Data shown:
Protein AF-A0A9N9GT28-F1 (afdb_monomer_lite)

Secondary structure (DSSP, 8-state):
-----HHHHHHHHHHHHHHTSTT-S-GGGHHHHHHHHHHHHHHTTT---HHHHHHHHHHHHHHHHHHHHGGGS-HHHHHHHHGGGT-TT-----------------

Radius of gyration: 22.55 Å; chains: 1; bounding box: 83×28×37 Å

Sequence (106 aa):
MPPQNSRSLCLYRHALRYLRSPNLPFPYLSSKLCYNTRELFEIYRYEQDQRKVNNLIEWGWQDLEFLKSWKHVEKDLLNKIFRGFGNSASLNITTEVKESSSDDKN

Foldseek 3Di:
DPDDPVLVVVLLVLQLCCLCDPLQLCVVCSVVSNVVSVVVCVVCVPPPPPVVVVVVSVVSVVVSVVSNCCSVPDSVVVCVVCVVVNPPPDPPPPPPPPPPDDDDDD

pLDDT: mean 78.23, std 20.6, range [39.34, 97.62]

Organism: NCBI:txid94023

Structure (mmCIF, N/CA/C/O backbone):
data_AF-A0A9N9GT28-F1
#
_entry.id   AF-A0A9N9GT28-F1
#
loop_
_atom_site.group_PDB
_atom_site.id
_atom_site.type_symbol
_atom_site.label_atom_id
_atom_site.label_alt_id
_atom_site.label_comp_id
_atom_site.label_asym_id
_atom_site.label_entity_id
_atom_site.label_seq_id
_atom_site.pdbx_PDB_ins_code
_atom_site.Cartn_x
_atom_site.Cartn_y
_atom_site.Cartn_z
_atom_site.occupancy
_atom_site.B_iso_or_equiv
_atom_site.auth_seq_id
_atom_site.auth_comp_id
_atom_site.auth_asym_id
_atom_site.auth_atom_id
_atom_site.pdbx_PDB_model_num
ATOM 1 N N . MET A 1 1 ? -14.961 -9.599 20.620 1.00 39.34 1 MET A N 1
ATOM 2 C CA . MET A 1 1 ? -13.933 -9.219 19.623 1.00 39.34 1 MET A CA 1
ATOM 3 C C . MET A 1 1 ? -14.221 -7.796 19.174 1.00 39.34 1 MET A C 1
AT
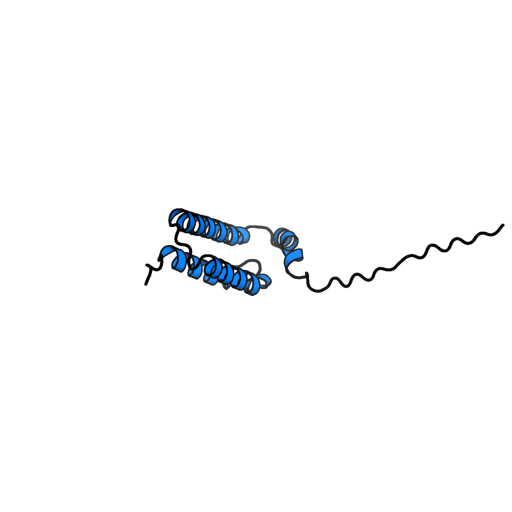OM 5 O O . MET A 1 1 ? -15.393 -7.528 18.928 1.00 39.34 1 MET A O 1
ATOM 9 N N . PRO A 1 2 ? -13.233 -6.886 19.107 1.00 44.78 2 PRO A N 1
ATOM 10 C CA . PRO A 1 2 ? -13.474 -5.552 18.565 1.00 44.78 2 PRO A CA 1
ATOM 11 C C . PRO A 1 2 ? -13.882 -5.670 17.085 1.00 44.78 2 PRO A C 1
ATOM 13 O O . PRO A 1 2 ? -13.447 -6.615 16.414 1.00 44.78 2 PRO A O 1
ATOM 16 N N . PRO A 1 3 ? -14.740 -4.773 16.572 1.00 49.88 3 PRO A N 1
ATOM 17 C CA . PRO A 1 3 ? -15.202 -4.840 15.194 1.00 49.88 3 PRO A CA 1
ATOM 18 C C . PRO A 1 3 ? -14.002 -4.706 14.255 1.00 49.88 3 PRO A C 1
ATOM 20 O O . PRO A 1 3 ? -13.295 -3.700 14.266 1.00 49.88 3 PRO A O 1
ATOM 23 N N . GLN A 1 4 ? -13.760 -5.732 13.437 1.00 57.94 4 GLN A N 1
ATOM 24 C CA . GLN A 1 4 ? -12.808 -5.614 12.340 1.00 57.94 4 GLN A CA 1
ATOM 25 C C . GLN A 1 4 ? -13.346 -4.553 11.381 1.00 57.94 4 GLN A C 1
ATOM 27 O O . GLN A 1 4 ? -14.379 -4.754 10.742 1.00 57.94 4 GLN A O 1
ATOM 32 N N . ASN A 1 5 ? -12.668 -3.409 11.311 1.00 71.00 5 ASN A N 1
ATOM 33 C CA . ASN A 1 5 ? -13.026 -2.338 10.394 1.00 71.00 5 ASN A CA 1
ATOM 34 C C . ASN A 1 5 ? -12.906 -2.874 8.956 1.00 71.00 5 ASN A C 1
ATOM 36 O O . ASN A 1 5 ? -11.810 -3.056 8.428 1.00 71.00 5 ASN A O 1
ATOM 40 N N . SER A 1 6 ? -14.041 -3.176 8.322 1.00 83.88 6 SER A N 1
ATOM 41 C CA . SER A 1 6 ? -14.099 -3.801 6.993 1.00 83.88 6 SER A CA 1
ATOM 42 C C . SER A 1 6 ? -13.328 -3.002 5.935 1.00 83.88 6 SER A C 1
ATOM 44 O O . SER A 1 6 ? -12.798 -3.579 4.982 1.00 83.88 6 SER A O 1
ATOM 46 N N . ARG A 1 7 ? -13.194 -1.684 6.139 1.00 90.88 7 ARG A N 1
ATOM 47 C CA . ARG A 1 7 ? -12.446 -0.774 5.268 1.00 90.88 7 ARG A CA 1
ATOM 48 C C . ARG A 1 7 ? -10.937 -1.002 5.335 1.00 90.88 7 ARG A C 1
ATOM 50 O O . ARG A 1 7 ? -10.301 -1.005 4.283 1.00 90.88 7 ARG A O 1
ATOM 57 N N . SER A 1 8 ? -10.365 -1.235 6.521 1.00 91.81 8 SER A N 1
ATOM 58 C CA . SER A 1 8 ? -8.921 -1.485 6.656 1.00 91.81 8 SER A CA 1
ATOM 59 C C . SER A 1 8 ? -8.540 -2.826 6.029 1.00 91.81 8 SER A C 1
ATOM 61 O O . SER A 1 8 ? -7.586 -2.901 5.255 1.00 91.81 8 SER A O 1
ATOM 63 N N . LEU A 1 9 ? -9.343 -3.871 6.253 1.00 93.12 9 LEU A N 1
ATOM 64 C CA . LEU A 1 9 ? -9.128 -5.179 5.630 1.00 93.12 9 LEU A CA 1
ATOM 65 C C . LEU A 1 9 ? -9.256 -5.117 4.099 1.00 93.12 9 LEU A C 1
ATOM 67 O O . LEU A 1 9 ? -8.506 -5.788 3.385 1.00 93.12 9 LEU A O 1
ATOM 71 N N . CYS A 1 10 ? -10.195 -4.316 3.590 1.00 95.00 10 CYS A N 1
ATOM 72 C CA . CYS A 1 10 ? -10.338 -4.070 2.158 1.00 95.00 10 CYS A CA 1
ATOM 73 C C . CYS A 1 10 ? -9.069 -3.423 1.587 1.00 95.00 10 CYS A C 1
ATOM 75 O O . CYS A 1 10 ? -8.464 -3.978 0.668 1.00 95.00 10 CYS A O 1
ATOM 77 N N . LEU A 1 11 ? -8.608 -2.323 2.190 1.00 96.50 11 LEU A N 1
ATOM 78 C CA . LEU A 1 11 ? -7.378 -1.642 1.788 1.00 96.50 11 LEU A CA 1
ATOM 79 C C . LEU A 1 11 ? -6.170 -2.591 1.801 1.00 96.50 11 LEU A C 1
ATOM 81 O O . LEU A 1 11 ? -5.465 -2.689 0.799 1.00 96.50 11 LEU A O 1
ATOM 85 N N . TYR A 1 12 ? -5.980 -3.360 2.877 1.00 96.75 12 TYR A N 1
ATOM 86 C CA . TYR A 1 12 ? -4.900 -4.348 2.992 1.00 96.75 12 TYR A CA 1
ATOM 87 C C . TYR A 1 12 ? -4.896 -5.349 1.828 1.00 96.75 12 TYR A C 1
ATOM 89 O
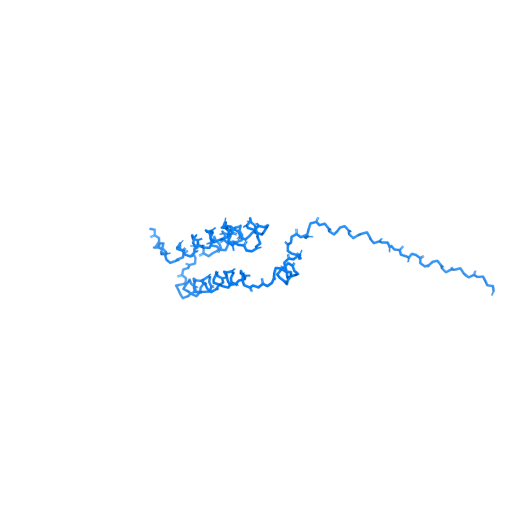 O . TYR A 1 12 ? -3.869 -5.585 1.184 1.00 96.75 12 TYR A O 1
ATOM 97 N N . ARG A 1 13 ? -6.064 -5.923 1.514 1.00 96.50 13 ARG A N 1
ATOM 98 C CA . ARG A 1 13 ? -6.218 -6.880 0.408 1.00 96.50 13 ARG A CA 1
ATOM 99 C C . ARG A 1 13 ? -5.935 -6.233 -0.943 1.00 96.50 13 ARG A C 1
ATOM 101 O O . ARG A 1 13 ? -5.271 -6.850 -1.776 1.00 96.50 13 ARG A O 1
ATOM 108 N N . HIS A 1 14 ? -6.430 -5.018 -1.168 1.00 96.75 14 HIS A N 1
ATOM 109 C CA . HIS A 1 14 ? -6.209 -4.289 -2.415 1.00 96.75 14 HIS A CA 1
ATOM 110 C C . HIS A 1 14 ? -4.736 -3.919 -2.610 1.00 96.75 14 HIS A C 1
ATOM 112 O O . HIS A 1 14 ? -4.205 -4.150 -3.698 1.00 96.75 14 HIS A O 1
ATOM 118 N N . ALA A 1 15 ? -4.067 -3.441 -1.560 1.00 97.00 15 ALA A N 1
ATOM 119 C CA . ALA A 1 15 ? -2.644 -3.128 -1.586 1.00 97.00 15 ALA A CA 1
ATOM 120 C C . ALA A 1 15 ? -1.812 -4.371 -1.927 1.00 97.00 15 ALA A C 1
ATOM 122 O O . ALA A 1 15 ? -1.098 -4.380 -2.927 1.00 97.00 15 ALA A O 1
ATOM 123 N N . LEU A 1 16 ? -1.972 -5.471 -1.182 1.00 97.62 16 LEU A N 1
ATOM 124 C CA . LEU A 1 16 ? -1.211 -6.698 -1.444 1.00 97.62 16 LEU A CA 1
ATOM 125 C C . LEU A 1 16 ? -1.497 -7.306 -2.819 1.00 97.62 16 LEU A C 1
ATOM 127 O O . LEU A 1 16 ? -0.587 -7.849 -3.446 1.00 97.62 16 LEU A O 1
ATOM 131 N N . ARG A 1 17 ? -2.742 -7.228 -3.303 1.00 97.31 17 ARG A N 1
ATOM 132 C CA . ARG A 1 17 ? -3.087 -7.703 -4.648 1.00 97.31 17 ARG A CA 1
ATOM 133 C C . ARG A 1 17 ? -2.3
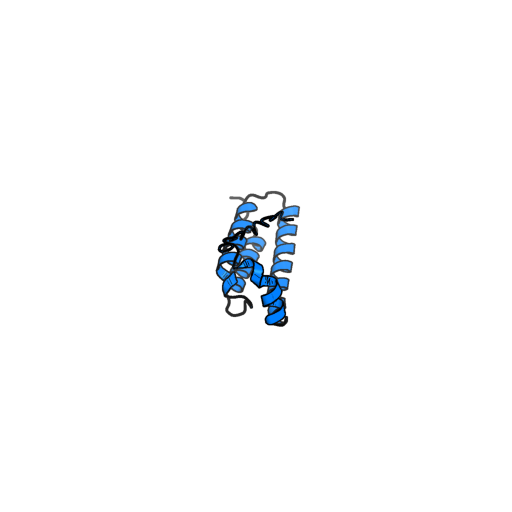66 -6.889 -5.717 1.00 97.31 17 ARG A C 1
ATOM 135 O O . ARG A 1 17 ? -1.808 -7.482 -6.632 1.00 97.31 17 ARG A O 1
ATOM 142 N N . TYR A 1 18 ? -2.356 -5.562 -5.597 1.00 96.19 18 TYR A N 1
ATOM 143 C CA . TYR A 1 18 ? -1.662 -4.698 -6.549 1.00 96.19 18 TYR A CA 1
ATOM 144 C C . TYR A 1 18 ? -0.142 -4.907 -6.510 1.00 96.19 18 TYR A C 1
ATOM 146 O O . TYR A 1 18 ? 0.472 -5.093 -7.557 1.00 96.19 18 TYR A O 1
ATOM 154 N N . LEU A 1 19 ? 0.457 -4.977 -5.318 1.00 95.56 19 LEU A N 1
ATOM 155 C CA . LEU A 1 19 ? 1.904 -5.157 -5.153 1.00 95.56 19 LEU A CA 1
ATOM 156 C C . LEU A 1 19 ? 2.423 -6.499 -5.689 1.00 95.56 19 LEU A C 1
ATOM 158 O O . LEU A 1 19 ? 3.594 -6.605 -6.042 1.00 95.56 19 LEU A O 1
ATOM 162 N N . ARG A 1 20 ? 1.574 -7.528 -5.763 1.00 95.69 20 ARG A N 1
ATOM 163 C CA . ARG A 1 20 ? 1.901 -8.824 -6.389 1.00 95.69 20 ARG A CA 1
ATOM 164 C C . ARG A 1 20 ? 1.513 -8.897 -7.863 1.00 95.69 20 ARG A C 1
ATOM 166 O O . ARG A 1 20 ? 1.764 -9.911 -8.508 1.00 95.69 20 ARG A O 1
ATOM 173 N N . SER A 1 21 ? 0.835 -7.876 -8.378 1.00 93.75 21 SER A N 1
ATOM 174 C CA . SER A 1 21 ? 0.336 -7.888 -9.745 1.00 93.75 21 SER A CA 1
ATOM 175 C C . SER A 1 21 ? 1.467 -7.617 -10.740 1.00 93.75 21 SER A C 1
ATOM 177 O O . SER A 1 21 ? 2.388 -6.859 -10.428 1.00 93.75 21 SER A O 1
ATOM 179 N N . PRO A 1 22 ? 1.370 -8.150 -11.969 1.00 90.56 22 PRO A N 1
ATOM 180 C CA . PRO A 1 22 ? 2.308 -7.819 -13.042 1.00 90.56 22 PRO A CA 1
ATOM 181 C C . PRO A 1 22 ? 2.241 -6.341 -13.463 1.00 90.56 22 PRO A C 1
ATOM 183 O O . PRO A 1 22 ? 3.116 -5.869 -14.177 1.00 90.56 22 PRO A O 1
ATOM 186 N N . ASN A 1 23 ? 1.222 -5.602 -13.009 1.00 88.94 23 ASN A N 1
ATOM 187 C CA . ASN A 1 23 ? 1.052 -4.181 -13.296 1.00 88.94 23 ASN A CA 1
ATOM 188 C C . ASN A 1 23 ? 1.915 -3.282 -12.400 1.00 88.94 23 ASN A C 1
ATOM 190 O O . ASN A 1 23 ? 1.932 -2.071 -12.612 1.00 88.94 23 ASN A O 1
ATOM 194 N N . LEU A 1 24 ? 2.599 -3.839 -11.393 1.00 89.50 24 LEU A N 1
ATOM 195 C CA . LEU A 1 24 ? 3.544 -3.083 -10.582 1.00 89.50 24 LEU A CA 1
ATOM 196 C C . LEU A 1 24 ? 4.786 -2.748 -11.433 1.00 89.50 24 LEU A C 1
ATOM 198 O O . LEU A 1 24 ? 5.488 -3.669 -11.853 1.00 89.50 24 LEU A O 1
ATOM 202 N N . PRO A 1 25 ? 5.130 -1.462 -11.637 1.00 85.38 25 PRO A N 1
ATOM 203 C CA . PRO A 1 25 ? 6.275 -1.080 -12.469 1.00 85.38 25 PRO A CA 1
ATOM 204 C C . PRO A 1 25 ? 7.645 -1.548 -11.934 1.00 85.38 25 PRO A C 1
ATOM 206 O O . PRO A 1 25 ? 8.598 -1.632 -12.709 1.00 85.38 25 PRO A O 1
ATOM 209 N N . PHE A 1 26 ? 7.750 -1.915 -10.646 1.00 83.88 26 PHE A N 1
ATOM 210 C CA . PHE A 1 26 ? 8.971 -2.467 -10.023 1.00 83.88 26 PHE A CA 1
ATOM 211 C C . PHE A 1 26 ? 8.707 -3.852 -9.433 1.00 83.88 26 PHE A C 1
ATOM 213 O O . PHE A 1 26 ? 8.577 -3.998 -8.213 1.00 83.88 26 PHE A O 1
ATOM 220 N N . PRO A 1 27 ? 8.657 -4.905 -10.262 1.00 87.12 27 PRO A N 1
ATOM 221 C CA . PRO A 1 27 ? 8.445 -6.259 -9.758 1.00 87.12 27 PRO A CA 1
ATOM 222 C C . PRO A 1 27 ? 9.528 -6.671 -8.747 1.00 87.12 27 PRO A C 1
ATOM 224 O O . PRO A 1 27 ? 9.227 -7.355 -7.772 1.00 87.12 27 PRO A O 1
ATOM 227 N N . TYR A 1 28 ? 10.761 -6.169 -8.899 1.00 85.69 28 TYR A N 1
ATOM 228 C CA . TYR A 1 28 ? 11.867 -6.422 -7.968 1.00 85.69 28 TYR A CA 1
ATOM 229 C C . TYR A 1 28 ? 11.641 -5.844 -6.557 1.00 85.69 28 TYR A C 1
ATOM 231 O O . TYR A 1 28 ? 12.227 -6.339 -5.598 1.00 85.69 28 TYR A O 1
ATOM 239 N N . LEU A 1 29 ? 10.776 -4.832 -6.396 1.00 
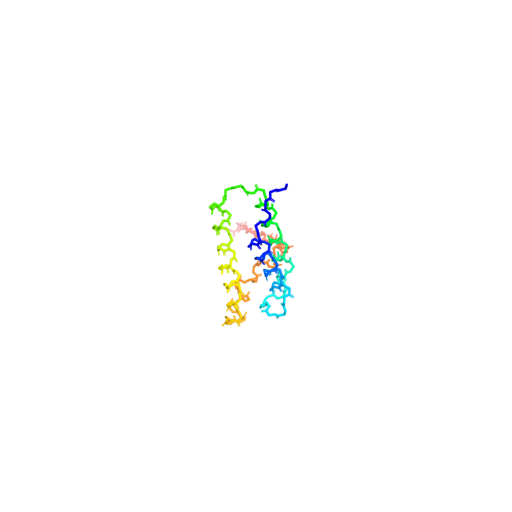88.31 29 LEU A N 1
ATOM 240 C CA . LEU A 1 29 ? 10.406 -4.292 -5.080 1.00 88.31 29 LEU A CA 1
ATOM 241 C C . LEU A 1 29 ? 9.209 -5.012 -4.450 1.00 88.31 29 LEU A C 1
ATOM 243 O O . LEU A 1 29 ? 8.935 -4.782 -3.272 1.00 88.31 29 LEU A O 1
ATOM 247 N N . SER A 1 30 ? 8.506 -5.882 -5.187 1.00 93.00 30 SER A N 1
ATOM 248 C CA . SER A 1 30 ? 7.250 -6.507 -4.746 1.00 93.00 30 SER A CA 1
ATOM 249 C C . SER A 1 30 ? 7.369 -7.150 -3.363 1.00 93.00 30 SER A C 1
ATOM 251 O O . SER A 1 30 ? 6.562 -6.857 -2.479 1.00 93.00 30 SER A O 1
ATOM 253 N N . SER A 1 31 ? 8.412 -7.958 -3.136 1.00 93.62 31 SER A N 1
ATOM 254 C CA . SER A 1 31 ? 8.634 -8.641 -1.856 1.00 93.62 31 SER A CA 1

Assigned task: The stretch to restate runs from the line above containing "ATOM 131 N N" through the line containing "ATOM 144 C C". Copy it word for word, ends included, without pictures.

Answer area:
ATOM 131 N N . ARG A 1 17 ? -2.742 -7.228 -3.303 1.00 97.31 17 ARG A N 1
ATOM 132 C CA . ARG A 1 17 ? -3.087 -7.703 -4.648 1.00 97.31 17 ARG A CA 1
ATOM 133 C C . ARG A 1 17 ? -2.3
66 -6.889 -5.717 1.00 97.31 17 ARG A C 1
ATOM 135 O O . ARG A 1 17 ? -1.808 -7.482 -6.632 1.00 97.31 17 ARG A O 1
ATOM 142 N N . TYR A 1 18 ? -2.356 -5.562 -5.597 1.00 96.19 18 TYR A N 1
ATOM 143 C CA . TYR A 1 18 ? -1.662 -4.698 -6.549 1.00 96.19 18 TYR A CA 1
ATOM 144 C C . TYR A 1 18 ? -0.142 -4.907 -6.510 1.00 96.19 18 TYR A C 1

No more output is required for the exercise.